相続財産の評価 路線価と限らず?

日本経済新聞によりますと、8月末の判決で東京地裁が路線価に基づく相続財産の評価を「不適切」としたのは、2012年6月に94歳で亡くなった男性が購入していた東京都内と川崎市内のマンション計2棟です。

購入から2年半~3年半で男性が死亡し、子らの相続人は路線価などから2棟の財産を「約3億3000万円」と評価し、銀行などからの借り入れもあったため、相続税額を「ゼロ」として国税側に申告しました。ですが男性が購入した価格は2棟で計13億8700万円と、路線価の約4倍でした。国税当局の不動産鑑定でも2棟の評価は約12億7300万円で、路線価とはかけ離れていました。

このため国税側は「路線価による評価は適当ではない」と判断。
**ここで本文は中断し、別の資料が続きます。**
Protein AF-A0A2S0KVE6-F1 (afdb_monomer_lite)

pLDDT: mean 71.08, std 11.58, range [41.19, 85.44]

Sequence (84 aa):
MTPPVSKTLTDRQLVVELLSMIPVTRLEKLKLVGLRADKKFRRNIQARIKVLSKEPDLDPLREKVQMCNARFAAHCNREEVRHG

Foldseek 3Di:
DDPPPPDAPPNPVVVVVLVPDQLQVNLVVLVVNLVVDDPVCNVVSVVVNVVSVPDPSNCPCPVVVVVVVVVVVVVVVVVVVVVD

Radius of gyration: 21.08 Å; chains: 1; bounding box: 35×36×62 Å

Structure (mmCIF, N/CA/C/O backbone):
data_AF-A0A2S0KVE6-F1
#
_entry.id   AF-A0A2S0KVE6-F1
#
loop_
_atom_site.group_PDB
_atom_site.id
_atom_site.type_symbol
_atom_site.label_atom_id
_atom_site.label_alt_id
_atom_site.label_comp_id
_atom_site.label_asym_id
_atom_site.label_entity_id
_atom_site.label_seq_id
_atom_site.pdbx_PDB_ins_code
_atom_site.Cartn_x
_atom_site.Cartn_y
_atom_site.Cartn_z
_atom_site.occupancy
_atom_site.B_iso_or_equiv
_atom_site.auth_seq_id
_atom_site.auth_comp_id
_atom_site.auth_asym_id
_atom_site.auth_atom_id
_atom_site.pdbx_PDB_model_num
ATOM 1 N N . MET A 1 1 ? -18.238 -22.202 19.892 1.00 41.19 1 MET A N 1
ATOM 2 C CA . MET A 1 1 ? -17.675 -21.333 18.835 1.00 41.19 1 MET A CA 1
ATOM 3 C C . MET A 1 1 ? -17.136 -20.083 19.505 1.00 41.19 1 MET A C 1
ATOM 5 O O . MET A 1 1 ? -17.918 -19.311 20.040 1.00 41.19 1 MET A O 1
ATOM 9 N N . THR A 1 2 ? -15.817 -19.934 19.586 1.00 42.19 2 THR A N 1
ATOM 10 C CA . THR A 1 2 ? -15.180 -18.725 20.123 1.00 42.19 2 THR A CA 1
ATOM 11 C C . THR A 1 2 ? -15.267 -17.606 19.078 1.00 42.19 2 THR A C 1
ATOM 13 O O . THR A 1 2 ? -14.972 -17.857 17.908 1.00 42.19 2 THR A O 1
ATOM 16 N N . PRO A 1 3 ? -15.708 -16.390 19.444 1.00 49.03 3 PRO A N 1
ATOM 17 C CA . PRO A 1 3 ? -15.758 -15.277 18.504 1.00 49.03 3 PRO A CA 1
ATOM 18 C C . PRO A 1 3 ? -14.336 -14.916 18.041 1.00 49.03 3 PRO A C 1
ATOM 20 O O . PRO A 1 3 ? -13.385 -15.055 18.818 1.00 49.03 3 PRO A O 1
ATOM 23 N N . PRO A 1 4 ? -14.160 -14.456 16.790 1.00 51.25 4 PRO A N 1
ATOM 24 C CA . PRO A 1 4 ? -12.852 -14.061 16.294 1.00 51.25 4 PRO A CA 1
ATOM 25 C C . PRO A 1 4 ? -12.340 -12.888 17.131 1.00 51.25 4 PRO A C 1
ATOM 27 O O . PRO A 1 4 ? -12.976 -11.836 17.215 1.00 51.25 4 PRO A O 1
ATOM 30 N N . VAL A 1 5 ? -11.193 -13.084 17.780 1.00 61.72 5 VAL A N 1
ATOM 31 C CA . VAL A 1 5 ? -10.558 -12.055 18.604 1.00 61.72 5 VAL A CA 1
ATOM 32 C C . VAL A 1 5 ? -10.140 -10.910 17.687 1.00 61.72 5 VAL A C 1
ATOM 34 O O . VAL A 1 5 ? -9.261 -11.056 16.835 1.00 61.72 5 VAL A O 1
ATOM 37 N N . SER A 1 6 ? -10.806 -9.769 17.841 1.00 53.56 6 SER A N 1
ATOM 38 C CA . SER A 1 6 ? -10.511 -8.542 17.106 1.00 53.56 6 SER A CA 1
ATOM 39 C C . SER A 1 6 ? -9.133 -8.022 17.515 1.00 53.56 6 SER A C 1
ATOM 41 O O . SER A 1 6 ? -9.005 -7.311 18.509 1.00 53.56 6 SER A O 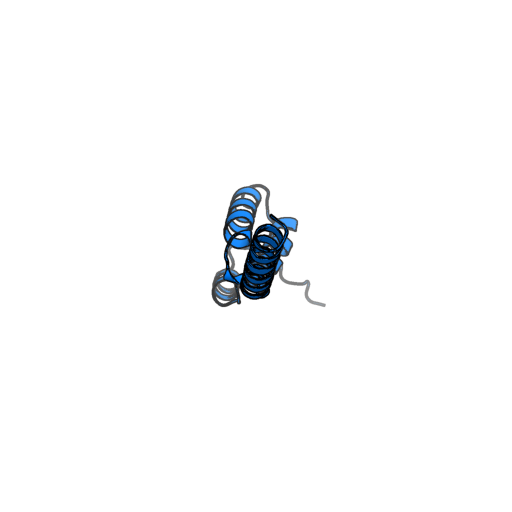1
ATOM 43 N N . LYS A 1 7 ? -8.089 -8.384 16.761 1.00 58.19 7 LYS A N 1
ATOM 44 C CA . LYS A 1 7 ? -6.743 -7.831 16.955 1.00 58.19 7 LYS A CA 1
ATOM 45 C C . LYS A 1 7 ? -6.755 -6.345 16.610 1.00 58.19 7 LYS A C 1
ATOM 47 O O . LYS A 1 7 ? -6.992 -5.960 15.464 1.00 58.19 7 LYS A O 1
ATOM 52 N N . THR A 1 8 ? -6.532 -5.510 17.613 1.00 54.81 8 THR A N 1
ATOM 53 C CA . THR A 1 8 ? -6.443 -4.055 17.473 1.00 54.81 8 THR A CA 1
ATOM 54 C C . THR A 1 8 ? -5.004 -3.647 17.152 1.00 54.81 8 THR A C 1
ATOM 56 O O . THR A 1 8 ? -4.063 -4.369 17.452 1.00 54.81 8 THR A O 1
ATOM 59 N N . LEU A 1 9 ? -4.792 -2.470 16.553 1.00 54.12 9 LEU A N 1
ATOM 60 C CA . LEU A 1 9 ? -3.446 -1.944 16.242 1.00 54.12 9 LEU A CA 1
ATOM 61 C C . LEU A 1 9 ? -2.554 -1.696 17.473 1.00 54.12 9 LEU A C 1
ATOM 63 O O . LEU A 1 9 ? -1.363 -1.447 17.322 1.00 54.12 9 LEU A O 1
ATOM 67 N N . THR A 1 10 ? -3.122 -1.755 18.676 1.00 58.16 10 THR A N 1
ATOM 68 C CA . THR A 1 10 ? -2.406 -1.750 19.961 1.00 58.16 10 THR A CA 1
ATOM 69 C C . THR A 1 10 ? -1.805 -3.109 20.324 1.00 58.16 10 THR A C 1
ATOM 71 O O . THR A 1 10 ? -1.009 -3.196 21.254 1.00 58.16 10 THR A O 1
ATOM 74 N N . ASP A 1 11 ? -2.169 -4.167 19.602 1.00 67.25 11 ASP A N 1
ATOM 75 C CA . ASP A 1 11 ? -1.626 -5.503 19.787 1.00 67.25 11 ASP A CA 1
ATOM 76 C C . ASP A 1 11 ? -0.178 -5.543 19.272 1.00 67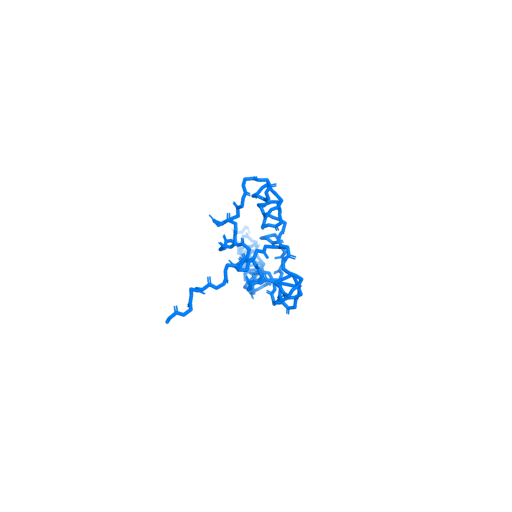.25 11 ASP A C 1
ATOM 78 O O . ASP A 1 11 ? 0.095 -5.440 18.071 1.00 67.25 11 ASP A O 1
ATOM 82 N N . ARG A 1 12 ? 0.774 -5.666 20.203 1.00 66.38 12 ARG A N 1
ATOM 83 C CA . ARG A 1 12 ? 2.218 -5.706 19.921 1.00 66.38 12 ARG A CA 1
ATOM 84 C C . ARG A 1 12 ? 2.558 -6.766 18.872 1.00 66.38 12 ARG A C 1
ATOM 86 O O . ARG A 1 12 ? 3.453 -6.550 18.056 1.00 66.38 12 ARG A O 1
ATOM 93 N N . GLN A 1 13 ? 1.824 -7.877 18.859 1.00 68.12 13 GLN A N 1
ATOM 94 C CA . GLN A 1 13 ? 2.031 -8.953 17.899 1.00 68.12 13 GLN A CA 1
ATOM 95 C C . GLN A 1 13 ? 1.661 -8.522 16.475 1.00 68.12 13 GLN A C 1
ATOM 97 O O . GLN A 1 13 ? 2.391 -8.833 15.539 1.00 68.12 13 GLN A O 1
ATOM 102 N N . LEU A 1 14 ? 0.587 -7.742 16.312 1.00 67.75 14 LEU A N 1
ATOM 103 C CA . LEU A 1 14 ? 0.166 -7.196 15.019 1.00 67.75 14 LEU A CA 1
ATOM 104 C C . LEU A 1 14 ? 1.171 -6.166 14.479 1.00 67.75 14 LEU A C 1
ATOM 106 O O . LEU A 1 14 ? 1.421 -6.126 13.275 1.00 67.75 14 LEU A O 1
ATOM 110 N N . VAL A 1 15 ? 1.772 -5.356 15.357 1.00 69.06 15 VAL A N 1
ATOM 111 C CA . VAL A 1 15 ? 2.807 -4.381 14.973 1.00 69.06 15 VAL A CA 1
ATOM 112 C C . VAL A 1 15 ? 4.073 -5.083 14.478 1.00 69.06 15 VAL A C 1
ATOM 114 O O . VAL A 1 15 ? 4.588 -4.723 13.422 1.00 69.06 15 VAL A O 1
ATOM 117 N N . VAL A 1 16 ? 4.548 -6.109 15.193 1.00 72.25 16 VAL A N 1
ATOM 118 C CA . VAL A 1 16 ? 5.721 -6.902 14.779 1.00 72.25 16 VAL A CA 1
ATOM 119 C C . VAL A 1 16 ? 5.469 -7.597 13.441 1.00 72.25 16 VAL A C 1
ATOM 121 O O . VAL A 1 16 ? 6.316 -7.540 12.555 1.00 72.25 16 VAL A O 1
ATOM 124 N N . GLU A 1 17 ? 4.283 -8.180 13.264 1.00 68.31 17 GLU A N 1
ATOM 125 C CA . GLU A 1 17 ? 3.893 -8.846 12.019 1.00 68.31 17 GLU A CA 1
ATOM 126 C C . GLU A 1 17 ? 3.841 -7.875 10.827 1.00 68.31 17 GLU A C 1
ATOM 128 O O . GLU A 1 17 ? 4.223 -8.227 9.719 1.00 68.31 17 GLU A O 1
ATOM 133 N N . LEU A 1 18 ? 3.398 -6.630 11.034 1.00 65.81 18 LEU A N 1
ATOM 134 C CA . LEU A 1 18 ? 3.413 -5.606 9.984 1.00 65.81 18 LEU A CA 1
ATOM 135 C C . LEU A 1 18 ? 4.839 -5.199 9.595 1.00 65.81 18 LEU A C 1
ATOM 137 O O . LEU A 1 18 ? 5.100 -4.949 8.419 1.00 65.81 18 LEU A O 1
ATOM 141 N N . LEU A 1 19 ? 5.760 -5.125 10.558 1.00 66.50 19 LEU A N 1
ATOM 142 C CA . LEU A 1 19 ? 7.145 -4.719 10.310 1.00 66.50 19 LEU A CA 1
ATOM 143 C C . LEU A 1 19 ? 7.977 -5.811 9.621 1.00 66.50 19 LEU A C 1
ATOM 145 O O . LEU A 1 19 ? 8.899 -5.470 8.884 1.00 66.50 19 LEU A O 1
ATOM 149 N N . SER A 1 20 ? 7.636 -7.090 9.801 1.00 68.38 20 SER A N 1
ATOM 150 C CA . SER A 1 20 ? 8.322 -8.221 9.155 1.00 68.38 20 SER A CA 1
ATOM 151 C C . SER A 1 20 ? 7.811 -8.555 7.746 1.00 68.38 20 SER A C 1
ATOM 153 O O . SER A 1 20 ? 8.441 -9.334 7.035 1.00 68.38 20 SER A O 1
ATOM 155 N N . MET A 1 21 ? 6.687 -7.973 7.314 1.00 67.88 21 MET A N 1
ATOM 156 C CA . MET A 1 21 ? 6.106 -8.214 5.987 1.00 67.88 21 MET A CA 1
ATOM 157 C C . MET A 1 21 ? 6.856 -7.500 4.862 1.00 67.88 21 MET A C 1
ATOM 159 O O . MET A 1 21 ? 7.288 -6.359 5.031 1.00 67.88 21 MET A O 1
ATOM 163 N N . ILE A 1 22 ? 6.895 -8.126 3.681 1.00 69.19 22 ILE A N 1
ATOM 164 C CA . ILE A 1 22 ? 7.298 -7.485 2.419 1.00 69.19 22 ILE A CA 1
ATOM 165 C C . ILE A 1 22 ? 6.424 -6.231 2.204 1.00 69.19 22 ILE A C 1
ATOM 167 O O . ILE A 1 22 ? 5.223 -6.283 2.507 1.00 69.19 22 ILE A O 1
ATOM 171 N N . PRO A 1 23 ? 6.981 -5.105 1.709 1.00 67.44 23 PRO A N 1
ATOM 172 C CA . PRO A 1 23 ? 6.270 -3.829 1.603 1.00 67.44 23 PRO A CA 1
ATOM 173 C C . PRO A 1 23 ? 4.867 -3.934 0.977 1.00 67.44 23 PRO A C 1
ATOM 175 O O . PRO A 1 23 ? 3.922 -3.332 1.493 1.00 67.44 23 PRO A O 1
ATOM 178 N N . VAL A 1 24 ? 4.694 -4.760 -0.064 1.00 69.25 24 VAL A N 1
ATOM 179 C CA . VAL A 1 24 ? 3.400 -4.979 -0.746 1.00 69.25 24 VAL A CA 1
ATOM 180 C C . VAL A 1 24 ? 2.361 -5.589 0.190 1.00 69.25 24 VAL A C 1
ATOM 182 O O . VAL A 1 24 ? 1.283 -5.024 0.380 1.00 69.25 24 VAL A O 1
ATOM 185 N N . THR A 1 25 ? 2.703 -6.689 0.859 1.00 74.50 25 THR A N 1
ATOM 186 C CA . THR A 1 25 ? 1.826 -7.356 1.833 1.00 74.50 25 THR A CA 1
ATOM 187 C C . THR A 1 25 ? 1.485 -6.431 3.004 1.00 74.50 25 THR A C 1
ATOM 189 O O . THR A 1 25 ? 0.348 -6.395 3.483 1.00 74.50 25 THR A O 1
ATOM 192 N N . ARG A 1 26 ? 2.451 -5.613 3.438 1.00 76.56 26 ARG A N 1
ATOM 193 C CA . ARG A 1 26 ? 2.260 -4.607 4.490 1.00 76.56 26 ARG A CA 1
ATOM 194 C C . ARG A 1 26 ? 1.252 -3.535 4.074 1.00 76.56 26 ARG A C 1
ATOM 196 O O . ARG A 1 26 ? 0.399 -3.154 4.879 1.00 76.56 26 ARG A O 1
ATOM 203 N N . LEU A 1 27 ? 1.319 -3.067 2.826 1.00 80.44 27 LEU A N 1
ATOM 204 C CA . LEU A 1 27 ? 0.386 -2.082 2.284 1.00 80.44 27 LEU A CA 1
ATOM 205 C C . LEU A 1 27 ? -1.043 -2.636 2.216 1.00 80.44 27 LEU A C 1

不動産鑑定の価格を基に「相続税の申告漏れにあたる」と指摘し、相続人全体に計約3億円の追徴課税処分を行ったが、相続人らは取り消しを求めて提訴していたということです。

そもそも相続財産の評価については「時価」が基準となります。ところが一般的に土地の評価については、この時価が一概に適正なものかどうかを納税者側が判断できるものではないため、国税庁が定めた財産評価基本#通達に定められた方式に基づいて行ってきています。つまり、路線価がついている土地については路線価を基に評価し、路線価がついていない土地については固定資産税評価額に一定の倍率を乗じて評価します。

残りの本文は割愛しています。